In its complaint the Union charged that “[t]he employer and its representative have attempted to subvert and to make impossible the performance of the 1974-1975 collective bargaining agreement between Local 509 and the Department of Public Welfare by imposing an `administrative freeze’ on the hiring of employees for the bargaining unit.”
“1. That Local 509, Service Employees International Union, AFL-CIO cease and desist from encouraging or sanctioning the withholding of services by social workers employed at the Department of Public Welfare;
“2. That the Employer and the Union promptly submit to binding arbitration, pursuant to Article XII of the parties’ agreement, the disputed assignment of surplus cases and imposition of an alleged hiring freeze;
“3. That the Employer and the Union participate in good faith in the arbitration procedures, as required by Chapter 150E, Section 10 (a) (6) [Commission’s footnote referred to §§ 10 (a) (6), (5), and 10 (b) (3)].

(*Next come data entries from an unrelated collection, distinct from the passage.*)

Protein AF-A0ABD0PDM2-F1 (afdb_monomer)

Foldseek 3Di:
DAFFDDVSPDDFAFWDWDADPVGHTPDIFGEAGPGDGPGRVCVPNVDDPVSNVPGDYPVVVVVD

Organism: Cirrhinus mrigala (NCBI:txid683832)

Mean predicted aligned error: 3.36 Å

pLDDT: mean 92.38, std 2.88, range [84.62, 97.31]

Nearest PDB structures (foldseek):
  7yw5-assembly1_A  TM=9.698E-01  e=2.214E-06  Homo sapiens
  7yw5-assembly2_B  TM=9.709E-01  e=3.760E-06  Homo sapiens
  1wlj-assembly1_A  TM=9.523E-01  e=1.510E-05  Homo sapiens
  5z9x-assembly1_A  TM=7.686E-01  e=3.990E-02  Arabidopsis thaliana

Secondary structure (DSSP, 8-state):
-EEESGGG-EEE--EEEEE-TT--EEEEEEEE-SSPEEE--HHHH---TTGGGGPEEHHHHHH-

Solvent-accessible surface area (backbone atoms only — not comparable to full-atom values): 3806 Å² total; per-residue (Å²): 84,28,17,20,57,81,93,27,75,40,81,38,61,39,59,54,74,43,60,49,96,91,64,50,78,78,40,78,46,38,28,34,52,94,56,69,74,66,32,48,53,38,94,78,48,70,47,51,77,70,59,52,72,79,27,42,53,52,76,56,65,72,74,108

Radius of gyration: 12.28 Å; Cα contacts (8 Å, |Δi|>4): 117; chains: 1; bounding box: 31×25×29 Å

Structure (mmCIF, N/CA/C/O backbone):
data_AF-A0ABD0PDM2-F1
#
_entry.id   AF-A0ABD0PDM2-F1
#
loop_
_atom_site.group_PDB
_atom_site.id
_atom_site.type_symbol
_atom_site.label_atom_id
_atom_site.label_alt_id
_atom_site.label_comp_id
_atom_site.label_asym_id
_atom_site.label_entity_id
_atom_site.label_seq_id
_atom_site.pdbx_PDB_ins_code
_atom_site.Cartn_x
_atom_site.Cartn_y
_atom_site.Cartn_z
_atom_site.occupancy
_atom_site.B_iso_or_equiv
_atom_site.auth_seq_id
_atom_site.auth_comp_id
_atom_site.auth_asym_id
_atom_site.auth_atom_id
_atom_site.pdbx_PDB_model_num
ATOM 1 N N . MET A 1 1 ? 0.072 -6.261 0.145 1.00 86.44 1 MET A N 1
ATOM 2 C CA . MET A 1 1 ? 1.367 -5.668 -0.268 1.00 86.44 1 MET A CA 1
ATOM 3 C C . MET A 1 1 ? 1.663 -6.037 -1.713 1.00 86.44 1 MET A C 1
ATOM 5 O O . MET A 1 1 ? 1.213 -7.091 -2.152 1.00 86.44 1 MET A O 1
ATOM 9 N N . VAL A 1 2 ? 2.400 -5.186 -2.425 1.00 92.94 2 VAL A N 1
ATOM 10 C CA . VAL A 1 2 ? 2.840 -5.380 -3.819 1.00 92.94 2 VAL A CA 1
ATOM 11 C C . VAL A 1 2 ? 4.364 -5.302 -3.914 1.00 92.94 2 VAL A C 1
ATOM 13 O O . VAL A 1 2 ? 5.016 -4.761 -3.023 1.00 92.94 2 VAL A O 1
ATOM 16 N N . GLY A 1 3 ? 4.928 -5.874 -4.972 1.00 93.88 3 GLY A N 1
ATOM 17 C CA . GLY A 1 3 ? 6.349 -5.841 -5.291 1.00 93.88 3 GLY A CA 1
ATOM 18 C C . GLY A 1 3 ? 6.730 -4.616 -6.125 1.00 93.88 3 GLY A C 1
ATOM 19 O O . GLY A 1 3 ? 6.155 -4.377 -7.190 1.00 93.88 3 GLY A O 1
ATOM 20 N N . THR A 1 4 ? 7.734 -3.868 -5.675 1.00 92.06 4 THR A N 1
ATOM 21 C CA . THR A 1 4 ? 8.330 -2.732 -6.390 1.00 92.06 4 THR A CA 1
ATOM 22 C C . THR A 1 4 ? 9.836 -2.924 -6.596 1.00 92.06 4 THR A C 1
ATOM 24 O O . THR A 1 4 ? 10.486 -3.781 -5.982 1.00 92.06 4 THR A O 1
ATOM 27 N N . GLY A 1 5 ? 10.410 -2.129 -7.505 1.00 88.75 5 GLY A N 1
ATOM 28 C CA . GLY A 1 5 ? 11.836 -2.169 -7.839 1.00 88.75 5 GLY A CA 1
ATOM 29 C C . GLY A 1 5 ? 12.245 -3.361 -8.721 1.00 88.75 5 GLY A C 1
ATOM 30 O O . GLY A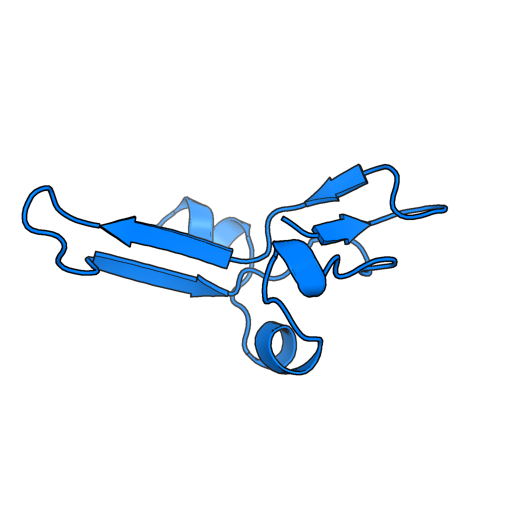 1 5 ? 11.385 -4.120 -9.186 1.00 88.75 5 GLY A O 1
ATOM 31 N N . PRO A 1 6 ? 13.557 -3.533 -8.989 1.00 84.62 6 PRO A N 1
ATOM 32 C CA . PRO A 1 6 ? 14.064 -4.595 -9.857 1.00 84.62 6 PRO A CA 1
ATOM 33 C C . PRO A 1 6 ? 13.589 -5.965 -9.371 1.00 84.62 6 PRO A C 1
ATOM 35 O O . PRO A 1 6 ? 13.775 -6.298 -8.204 1.00 84.62 6 PRO A O 1
ATOM 38 N N . LYS A 1 7 ? 12.951 -6.737 -10.258 1.00 84.75 7 LYS A N 1
ATOM 39 C CA . LYS A 1 7 ? 12.354 -8.056 -9.965 1.00 84.75 7 LYS A CA 1
ATOM 40 C C . LYS A 1 7 ? 11.321 -8.080 -8.817 1.00 84.75 7 LYS A C 1
ATOM 42 O O . LYS A 1 7 ? 11.038 -9.149 -8.291 1.00 84.75 7 LYS A O 1
ATOM 47 N N . GLY A 1 8 ? 10.756 -6.935 -8.418 1.00 85.31 8 GLY A N 1
ATOM 48 C CA . GLY A 1 8 ? 9.747 -6.875 -7.350 1.00 85.31 8 GLY A CA 1
ATOM 49 C C . GLY A 1 8 ? 10.289 -7.243 -5.967 1.00 85.31 8 GLY A C 1
ATOM 50 O O . GLY A 1 8 ? 9.535 -7.728 -5.123 1.00 85.31 8 GLY A O 1
ATOM 51 N N . CYS A 1 9 ? 11.595 -7.0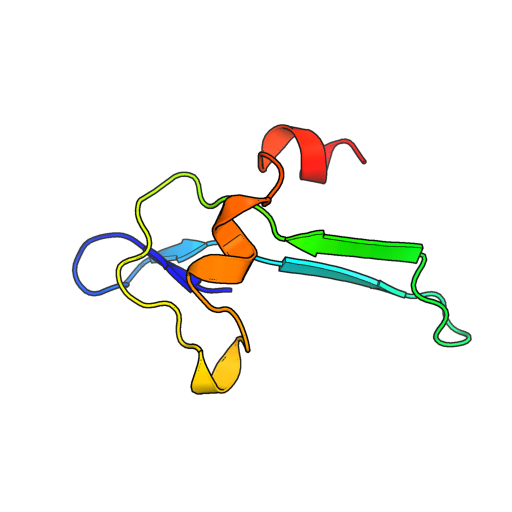51 -5.745 1.00 87.81 9 CYS A N 1
ATOM 52 C CA . CYS A 1 9 ? 12.282 -7.433 -4.510 1.00 87.81 9 CYS A CA 1
ATOM 53 C C . CYS A 1 9 ? 11.872 -6.595 -3.291 1.00 87.81 9 CYS A C 1
ATOM 55 O O . CYS A 1 9 ? 12.086 -7.027 -2.160 1.00 87.81 9 CYS A O 1
ATOM 57 N N . ARG A 1 10 ? 11.321 -5.392 -3.492 1.00 90.94 10 ARG A N 1
ATOM 58 C CA . ARG A 1 10 ? 10.855 -4.530 -2.400 1.00 90.94 10 ARG A CA 1
ATOM 59 C C . ARG A 1 10 ? 9.360 -4.710 -2.206 1.00 90.94 10 ARG A C 1
ATOM 61 O O . ARG A 1 10 ? 8.623 -4.810 -3.177 1.00 90.94 10 ARG A O 1
ATOM 68 N N . ASN A 1 11 ? 8.919 -4.755 -0.955 1.00 91.50 11 ASN A N 1
ATOM 69 C CA . ASN A 1 11 ? 7.503 -4.841 -0.623 1.00 91.50 11 ASN A CA 1
ATOM 70 C C . ASN A 1 11 ? 6.984 -3.443 -0.288 1.00 91.50 11 ASN A C 1
ATOM 72 O O . ASN A 1 11 ? 7.548 -2.778 0.577 1.00 91.50 11 ASN A O 1
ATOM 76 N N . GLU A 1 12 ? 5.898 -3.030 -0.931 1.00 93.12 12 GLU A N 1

“4. That the Employer and the Union inform the Commission of the arbitrator selected, and the date or dates of scheduled arbitration hearings;
“5. That the Employer and the Union forward to the Commission, within ten (10) days of issuance, the arbitrator’s decision and a statement which reflects whether the grievance-arbitration procedure was fair and regular and whether the award was consistent with the purposes and policies of Chapter 150E of the General Laws.”
The Legislature considered five bills other than the bill proposed by the Mendonca Commission before enacting G.L.c. 150E by St. 1973, c. 1078. Two bills were virtually identical to the Mendonca Commission bill, legalizing strikes by public employees in limited situations. 1973 Senate Doc. No. 1771 and 1973 House Doc. No. 7715. Two other bills were very similar textually to the Mendonca Commission bill but totally proscribed strikes and slowdowns. 1973 Senate Doc. No. 1929 and 1973 House Doc. No. 7751. A fifth bill, 1973 Senate Doc. No. 1935, passed on the Senate floor, made only minor changes in the then existing public employees labor relations law, G.L.c. 149, §§ 178F-178N. The final enactment was the result of a joint conference committee’s consideration of 1973 Senate Doc. No. 1935 and 1973 House Doc. No. 7751, and in most respects the language of the final enactment followed that of 1973 House Doc. No. 7751.
We note that the legislation enacting c. 150E included a section, to be effective until June 30, 1977, that provides similar special arbitration procedures to end an impasse in negotiations involving firefighters and police officers. St. 1973, c. 1078, §§ 4, 8. The evidently experimental nature of the section seems to reflect the Legislature’s caution and hesitation in prescribing arbitration as the uniform method for the resolution of labor disputes. See McAvoy, Binding Arbitration of Contract Terms: A New Approach to the Resolution of Disputes in the Public Sector, 72 Colum. L. Rev. 1192, 1194 (1972).
Here the Commission did not undertake an investigation of the prohibited practice charge and we can only speculate what might have happened if the charge was found to have merit. The Commission now states that it might relax the Cohasset
guidelines and defer pursuant to an “arguably arbitrable” standard like that of the NLRB, but it does not advert to the fact that the NLRB would evidently not defer where the party resists any arbitration concerning the underlying dispute. See Memorandum of Peter Nash, supra at 15,033; cf. Typographical Union No. 101, 220 N.L.R.B. No. 144 (1975) (1975-1976 CCH NLRB Dec. par. 16,244); Typographical Union No. 101, 219 N.L.R.B. No. 18 (1975) (1974-1975 CCH NLRB Dec. par. 16,000).